Closed lucasmyers97 closed 2 years ago

lucasmyers97 commented 2 years ago

For the current values found in efficient_lagrange_multiplier, the Jacobian output for LagrangeMultiplierEfficient is different than the Jacobian for LagrangeMultiplier.

The Q-vector given has zeros in the 3rd and 5th entry. The Jacobian values disagree in the (3, 3), (5, 3), (3, 5), and (5, 5) entries, so I suspect it has something to do with having zero entries in those places.

lucasmyers97 commented 2 years ago

This is related to the issue raised in deal.II located here. It turns out that all of the eigenvector algorithms have shortcuts which basically decouple the output from the input (i.e. they just hardcode a value for some of the eigenvalues or eigenvectors, and so the Jacobians get messed up). For completely diagonal matrices there is a method which perturbs them to give reasonably accurate values based on Ogden hyperelastic materials or neohookean solids or something. I am going to make a pull request for a patch which allows one to force the perturbation, but I suspect that one can fix it by just getting rid of a line in the Jacobi method. I'm not sure it's so easily fixable using the QL implicit shifts method.

lucasmyers97 commented 2 years ago

The deal.II developers suggested passing in a flag to force a perturbation on the matrix. I wrote this and tried it, but the Jacobian had a much higher error than the case where I just made all zero entries 1e-10 or something like that.

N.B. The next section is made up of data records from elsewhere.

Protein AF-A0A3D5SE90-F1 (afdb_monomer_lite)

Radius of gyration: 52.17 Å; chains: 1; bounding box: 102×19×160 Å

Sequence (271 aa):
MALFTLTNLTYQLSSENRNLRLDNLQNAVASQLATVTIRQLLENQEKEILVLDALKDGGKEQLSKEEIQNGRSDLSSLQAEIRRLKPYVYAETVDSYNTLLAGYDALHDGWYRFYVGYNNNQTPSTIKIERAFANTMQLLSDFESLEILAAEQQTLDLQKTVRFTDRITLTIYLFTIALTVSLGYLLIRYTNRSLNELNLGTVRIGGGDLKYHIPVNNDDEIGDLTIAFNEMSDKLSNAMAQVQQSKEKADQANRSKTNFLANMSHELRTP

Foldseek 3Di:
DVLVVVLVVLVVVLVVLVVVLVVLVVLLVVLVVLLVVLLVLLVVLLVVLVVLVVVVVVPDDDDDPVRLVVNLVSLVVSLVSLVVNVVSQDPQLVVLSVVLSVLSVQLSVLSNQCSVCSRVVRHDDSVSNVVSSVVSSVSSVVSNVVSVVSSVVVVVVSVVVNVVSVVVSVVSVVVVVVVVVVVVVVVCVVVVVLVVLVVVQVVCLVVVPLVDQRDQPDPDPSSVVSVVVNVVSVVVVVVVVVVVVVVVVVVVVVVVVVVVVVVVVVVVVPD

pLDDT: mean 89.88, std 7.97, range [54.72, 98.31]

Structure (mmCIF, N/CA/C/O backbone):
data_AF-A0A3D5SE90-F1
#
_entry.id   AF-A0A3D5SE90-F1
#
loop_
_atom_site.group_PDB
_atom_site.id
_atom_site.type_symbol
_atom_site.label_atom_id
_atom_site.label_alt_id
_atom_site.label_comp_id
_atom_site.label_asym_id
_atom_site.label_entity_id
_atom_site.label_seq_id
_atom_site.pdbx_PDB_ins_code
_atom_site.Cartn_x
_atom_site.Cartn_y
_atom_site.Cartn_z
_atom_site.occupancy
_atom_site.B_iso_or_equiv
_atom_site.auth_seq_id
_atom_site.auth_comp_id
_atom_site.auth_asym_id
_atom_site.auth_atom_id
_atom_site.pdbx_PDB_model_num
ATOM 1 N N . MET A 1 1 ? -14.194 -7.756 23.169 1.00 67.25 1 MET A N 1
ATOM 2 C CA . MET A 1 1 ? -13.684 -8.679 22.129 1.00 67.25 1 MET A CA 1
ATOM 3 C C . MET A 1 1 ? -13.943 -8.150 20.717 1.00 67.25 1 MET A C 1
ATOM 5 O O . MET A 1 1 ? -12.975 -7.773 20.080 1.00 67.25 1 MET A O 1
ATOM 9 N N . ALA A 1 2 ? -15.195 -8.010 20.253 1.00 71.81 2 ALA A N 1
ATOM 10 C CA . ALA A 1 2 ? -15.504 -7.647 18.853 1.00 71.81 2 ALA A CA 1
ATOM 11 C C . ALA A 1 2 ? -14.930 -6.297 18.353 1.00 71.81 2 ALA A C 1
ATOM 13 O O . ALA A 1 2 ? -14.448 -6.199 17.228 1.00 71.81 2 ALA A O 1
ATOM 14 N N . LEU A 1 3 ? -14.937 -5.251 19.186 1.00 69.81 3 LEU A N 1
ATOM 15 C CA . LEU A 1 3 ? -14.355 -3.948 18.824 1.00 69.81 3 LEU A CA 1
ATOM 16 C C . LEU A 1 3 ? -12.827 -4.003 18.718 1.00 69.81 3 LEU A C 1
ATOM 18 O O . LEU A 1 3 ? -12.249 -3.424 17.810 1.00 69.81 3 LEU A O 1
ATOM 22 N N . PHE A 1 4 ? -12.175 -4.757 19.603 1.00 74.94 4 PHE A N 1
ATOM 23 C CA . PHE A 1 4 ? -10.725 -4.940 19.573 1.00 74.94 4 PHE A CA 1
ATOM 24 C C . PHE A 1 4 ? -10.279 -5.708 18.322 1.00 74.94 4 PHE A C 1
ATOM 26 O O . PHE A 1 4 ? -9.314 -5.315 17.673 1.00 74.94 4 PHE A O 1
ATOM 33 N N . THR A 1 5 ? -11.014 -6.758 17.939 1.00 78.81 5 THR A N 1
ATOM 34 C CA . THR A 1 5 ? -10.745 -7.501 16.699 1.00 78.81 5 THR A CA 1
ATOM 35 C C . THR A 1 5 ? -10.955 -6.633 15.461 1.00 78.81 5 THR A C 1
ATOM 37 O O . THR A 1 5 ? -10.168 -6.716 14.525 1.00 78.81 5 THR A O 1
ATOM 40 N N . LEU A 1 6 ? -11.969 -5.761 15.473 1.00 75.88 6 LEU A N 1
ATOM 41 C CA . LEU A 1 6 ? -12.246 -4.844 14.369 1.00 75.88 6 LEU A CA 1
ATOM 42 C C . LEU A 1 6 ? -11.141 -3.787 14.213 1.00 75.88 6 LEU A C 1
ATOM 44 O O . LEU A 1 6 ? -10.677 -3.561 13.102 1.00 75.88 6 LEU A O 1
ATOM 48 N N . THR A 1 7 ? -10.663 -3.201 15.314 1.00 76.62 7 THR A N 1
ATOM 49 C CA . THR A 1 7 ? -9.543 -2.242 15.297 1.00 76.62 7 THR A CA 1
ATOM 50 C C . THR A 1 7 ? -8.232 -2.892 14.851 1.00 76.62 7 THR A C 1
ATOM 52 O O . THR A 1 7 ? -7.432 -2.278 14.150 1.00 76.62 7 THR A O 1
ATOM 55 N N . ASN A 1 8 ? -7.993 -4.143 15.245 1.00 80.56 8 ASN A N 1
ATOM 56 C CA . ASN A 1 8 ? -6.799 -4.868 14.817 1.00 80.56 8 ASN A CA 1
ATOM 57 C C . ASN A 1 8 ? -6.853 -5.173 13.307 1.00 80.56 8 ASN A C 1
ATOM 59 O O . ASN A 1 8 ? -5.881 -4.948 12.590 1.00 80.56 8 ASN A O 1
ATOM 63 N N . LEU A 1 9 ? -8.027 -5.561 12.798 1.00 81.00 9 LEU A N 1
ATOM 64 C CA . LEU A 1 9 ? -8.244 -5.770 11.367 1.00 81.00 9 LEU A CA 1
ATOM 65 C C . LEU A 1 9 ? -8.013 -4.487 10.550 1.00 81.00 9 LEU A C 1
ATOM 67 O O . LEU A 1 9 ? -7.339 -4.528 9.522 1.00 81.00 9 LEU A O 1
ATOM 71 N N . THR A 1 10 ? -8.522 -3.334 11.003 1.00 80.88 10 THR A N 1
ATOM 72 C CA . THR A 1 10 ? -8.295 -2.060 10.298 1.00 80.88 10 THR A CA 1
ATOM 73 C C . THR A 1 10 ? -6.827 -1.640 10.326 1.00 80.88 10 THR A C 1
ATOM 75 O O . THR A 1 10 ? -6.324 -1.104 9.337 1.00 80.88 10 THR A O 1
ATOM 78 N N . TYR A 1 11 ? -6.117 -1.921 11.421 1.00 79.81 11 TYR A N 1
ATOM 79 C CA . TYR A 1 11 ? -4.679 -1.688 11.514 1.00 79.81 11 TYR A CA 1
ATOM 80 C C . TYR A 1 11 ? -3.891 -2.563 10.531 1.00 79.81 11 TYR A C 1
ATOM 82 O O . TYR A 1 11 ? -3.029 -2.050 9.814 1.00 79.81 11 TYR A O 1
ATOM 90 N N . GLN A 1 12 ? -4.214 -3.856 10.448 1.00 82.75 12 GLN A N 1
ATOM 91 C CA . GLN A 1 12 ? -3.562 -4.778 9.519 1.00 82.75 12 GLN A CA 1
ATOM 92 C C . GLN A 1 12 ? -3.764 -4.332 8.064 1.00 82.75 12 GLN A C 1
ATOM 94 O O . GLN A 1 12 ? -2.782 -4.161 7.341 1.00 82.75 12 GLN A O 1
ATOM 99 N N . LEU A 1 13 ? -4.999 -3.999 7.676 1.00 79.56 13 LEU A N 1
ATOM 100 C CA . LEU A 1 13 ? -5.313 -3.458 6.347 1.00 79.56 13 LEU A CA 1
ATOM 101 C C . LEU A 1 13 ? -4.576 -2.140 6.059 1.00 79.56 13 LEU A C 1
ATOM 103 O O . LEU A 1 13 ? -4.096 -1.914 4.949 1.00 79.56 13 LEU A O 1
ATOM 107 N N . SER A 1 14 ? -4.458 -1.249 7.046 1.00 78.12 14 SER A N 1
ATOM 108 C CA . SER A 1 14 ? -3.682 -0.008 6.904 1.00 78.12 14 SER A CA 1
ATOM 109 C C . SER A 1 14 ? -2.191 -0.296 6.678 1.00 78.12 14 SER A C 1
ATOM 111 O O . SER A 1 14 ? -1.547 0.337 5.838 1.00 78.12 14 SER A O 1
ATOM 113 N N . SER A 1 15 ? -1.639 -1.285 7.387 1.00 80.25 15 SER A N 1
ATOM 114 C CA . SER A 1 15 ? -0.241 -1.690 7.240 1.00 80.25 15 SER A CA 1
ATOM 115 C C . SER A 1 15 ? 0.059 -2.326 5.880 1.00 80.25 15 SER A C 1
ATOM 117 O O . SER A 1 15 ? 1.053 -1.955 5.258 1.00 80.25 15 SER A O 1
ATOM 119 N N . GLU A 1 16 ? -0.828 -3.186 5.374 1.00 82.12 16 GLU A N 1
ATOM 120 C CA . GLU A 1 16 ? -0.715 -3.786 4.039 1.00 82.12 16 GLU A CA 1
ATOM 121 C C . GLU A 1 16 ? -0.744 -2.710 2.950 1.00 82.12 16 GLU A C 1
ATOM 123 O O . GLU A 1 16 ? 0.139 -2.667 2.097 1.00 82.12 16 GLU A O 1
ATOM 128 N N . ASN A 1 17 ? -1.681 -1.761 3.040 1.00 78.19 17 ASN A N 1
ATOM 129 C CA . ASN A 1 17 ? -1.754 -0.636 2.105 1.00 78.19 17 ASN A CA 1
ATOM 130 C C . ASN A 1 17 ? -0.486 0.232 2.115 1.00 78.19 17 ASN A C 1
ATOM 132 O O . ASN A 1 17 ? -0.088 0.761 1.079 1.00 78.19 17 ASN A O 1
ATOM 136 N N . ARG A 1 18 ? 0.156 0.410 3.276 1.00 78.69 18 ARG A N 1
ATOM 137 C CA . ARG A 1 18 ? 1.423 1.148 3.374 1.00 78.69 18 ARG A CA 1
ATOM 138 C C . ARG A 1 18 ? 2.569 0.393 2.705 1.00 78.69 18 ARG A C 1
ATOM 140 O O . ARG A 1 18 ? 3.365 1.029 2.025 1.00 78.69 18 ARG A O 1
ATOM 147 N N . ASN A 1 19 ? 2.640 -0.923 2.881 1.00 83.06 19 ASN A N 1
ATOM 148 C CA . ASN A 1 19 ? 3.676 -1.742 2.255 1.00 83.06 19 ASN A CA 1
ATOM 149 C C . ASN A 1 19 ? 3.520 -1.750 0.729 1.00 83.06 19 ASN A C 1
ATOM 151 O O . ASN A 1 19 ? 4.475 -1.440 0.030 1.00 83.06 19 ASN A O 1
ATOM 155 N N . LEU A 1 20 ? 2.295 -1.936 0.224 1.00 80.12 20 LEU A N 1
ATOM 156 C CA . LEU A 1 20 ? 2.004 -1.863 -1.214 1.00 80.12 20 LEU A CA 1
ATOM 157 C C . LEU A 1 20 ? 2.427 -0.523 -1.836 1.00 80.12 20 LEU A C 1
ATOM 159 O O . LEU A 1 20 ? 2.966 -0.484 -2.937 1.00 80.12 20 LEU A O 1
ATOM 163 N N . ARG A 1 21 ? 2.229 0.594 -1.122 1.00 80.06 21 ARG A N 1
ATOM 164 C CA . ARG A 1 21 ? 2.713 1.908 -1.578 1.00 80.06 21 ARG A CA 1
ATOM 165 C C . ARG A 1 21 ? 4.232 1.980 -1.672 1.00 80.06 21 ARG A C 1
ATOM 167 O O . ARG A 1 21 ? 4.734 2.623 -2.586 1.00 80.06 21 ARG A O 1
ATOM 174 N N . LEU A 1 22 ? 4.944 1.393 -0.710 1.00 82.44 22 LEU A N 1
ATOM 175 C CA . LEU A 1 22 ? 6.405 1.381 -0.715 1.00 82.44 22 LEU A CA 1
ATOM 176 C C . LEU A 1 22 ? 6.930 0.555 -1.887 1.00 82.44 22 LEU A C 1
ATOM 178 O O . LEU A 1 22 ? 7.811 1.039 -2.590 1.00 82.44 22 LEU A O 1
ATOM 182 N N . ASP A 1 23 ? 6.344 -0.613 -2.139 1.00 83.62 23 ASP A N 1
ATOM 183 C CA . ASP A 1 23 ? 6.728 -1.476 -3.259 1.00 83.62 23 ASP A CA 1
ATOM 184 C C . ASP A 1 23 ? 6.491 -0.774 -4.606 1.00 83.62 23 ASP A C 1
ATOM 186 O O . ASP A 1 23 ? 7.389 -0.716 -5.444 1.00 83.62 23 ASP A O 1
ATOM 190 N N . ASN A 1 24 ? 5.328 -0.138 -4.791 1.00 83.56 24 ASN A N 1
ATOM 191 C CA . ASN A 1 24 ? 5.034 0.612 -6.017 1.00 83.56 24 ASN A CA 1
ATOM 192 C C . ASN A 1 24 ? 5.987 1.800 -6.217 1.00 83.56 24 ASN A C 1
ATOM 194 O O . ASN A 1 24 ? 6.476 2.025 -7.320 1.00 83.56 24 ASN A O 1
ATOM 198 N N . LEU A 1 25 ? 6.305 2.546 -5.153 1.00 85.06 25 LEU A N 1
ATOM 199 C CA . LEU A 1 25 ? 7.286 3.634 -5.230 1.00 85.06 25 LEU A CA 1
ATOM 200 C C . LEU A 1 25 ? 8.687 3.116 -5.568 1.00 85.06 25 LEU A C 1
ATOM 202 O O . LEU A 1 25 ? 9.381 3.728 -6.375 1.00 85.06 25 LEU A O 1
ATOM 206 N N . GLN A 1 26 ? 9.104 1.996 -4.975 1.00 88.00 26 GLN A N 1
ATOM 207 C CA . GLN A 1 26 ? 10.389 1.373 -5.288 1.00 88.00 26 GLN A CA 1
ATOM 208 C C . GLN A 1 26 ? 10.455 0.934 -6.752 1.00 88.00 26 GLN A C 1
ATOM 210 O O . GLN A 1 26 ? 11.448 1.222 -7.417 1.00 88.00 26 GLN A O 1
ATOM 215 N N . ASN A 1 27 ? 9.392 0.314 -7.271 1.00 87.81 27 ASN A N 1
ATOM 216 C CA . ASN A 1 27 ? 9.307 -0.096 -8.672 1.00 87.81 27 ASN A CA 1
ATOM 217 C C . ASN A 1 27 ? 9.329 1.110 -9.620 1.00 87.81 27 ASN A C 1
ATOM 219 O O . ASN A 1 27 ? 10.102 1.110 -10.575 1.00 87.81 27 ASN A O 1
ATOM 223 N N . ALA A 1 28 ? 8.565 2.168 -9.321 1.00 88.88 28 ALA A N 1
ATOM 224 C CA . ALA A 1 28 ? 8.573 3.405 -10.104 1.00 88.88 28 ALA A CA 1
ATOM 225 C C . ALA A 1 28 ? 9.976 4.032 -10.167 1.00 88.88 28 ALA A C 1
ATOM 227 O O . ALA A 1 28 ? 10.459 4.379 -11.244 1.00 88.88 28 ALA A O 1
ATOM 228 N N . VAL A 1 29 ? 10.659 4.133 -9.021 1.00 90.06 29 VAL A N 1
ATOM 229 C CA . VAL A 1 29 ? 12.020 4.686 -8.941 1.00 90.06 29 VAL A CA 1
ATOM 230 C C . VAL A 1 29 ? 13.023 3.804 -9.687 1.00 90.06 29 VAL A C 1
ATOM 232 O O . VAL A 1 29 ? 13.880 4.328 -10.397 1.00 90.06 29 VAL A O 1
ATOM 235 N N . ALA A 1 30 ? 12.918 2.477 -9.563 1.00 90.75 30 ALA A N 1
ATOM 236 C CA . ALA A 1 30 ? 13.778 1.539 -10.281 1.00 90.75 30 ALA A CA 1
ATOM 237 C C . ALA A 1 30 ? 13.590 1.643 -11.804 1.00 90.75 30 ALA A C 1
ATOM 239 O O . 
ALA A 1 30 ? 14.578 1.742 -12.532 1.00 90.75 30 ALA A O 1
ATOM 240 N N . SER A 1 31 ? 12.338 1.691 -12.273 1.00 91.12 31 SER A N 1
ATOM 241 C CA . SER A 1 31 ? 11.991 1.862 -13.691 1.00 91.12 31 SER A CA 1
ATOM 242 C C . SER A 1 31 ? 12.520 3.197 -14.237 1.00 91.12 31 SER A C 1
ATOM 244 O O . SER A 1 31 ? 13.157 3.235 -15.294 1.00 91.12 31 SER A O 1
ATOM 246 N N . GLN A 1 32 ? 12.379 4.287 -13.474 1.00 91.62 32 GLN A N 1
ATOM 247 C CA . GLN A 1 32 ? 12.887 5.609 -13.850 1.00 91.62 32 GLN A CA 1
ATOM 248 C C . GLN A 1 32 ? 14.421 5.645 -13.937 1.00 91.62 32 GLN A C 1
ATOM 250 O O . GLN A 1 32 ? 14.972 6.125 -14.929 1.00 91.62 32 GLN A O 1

In any case, this no longer matters because I have written a program which calculates the derivatives of the eigenvectors analytically, and thus any errors with automatic differentiation are null. Additionally, the automatic differentiation scheme gives infinities (or null, I don't remember) for diagonalization with repeated eigenvalues: the reason is because the mapping from matrices to their eigenvectors is necessarily discontinuous at those points. See math Stack Exchange post here for details. When you write an analytic expression, the discontinuity is removable when you map back to the original frame of the Q-tensor. Hence, we deal with degenerate eigenvalues by just using one formula or the other.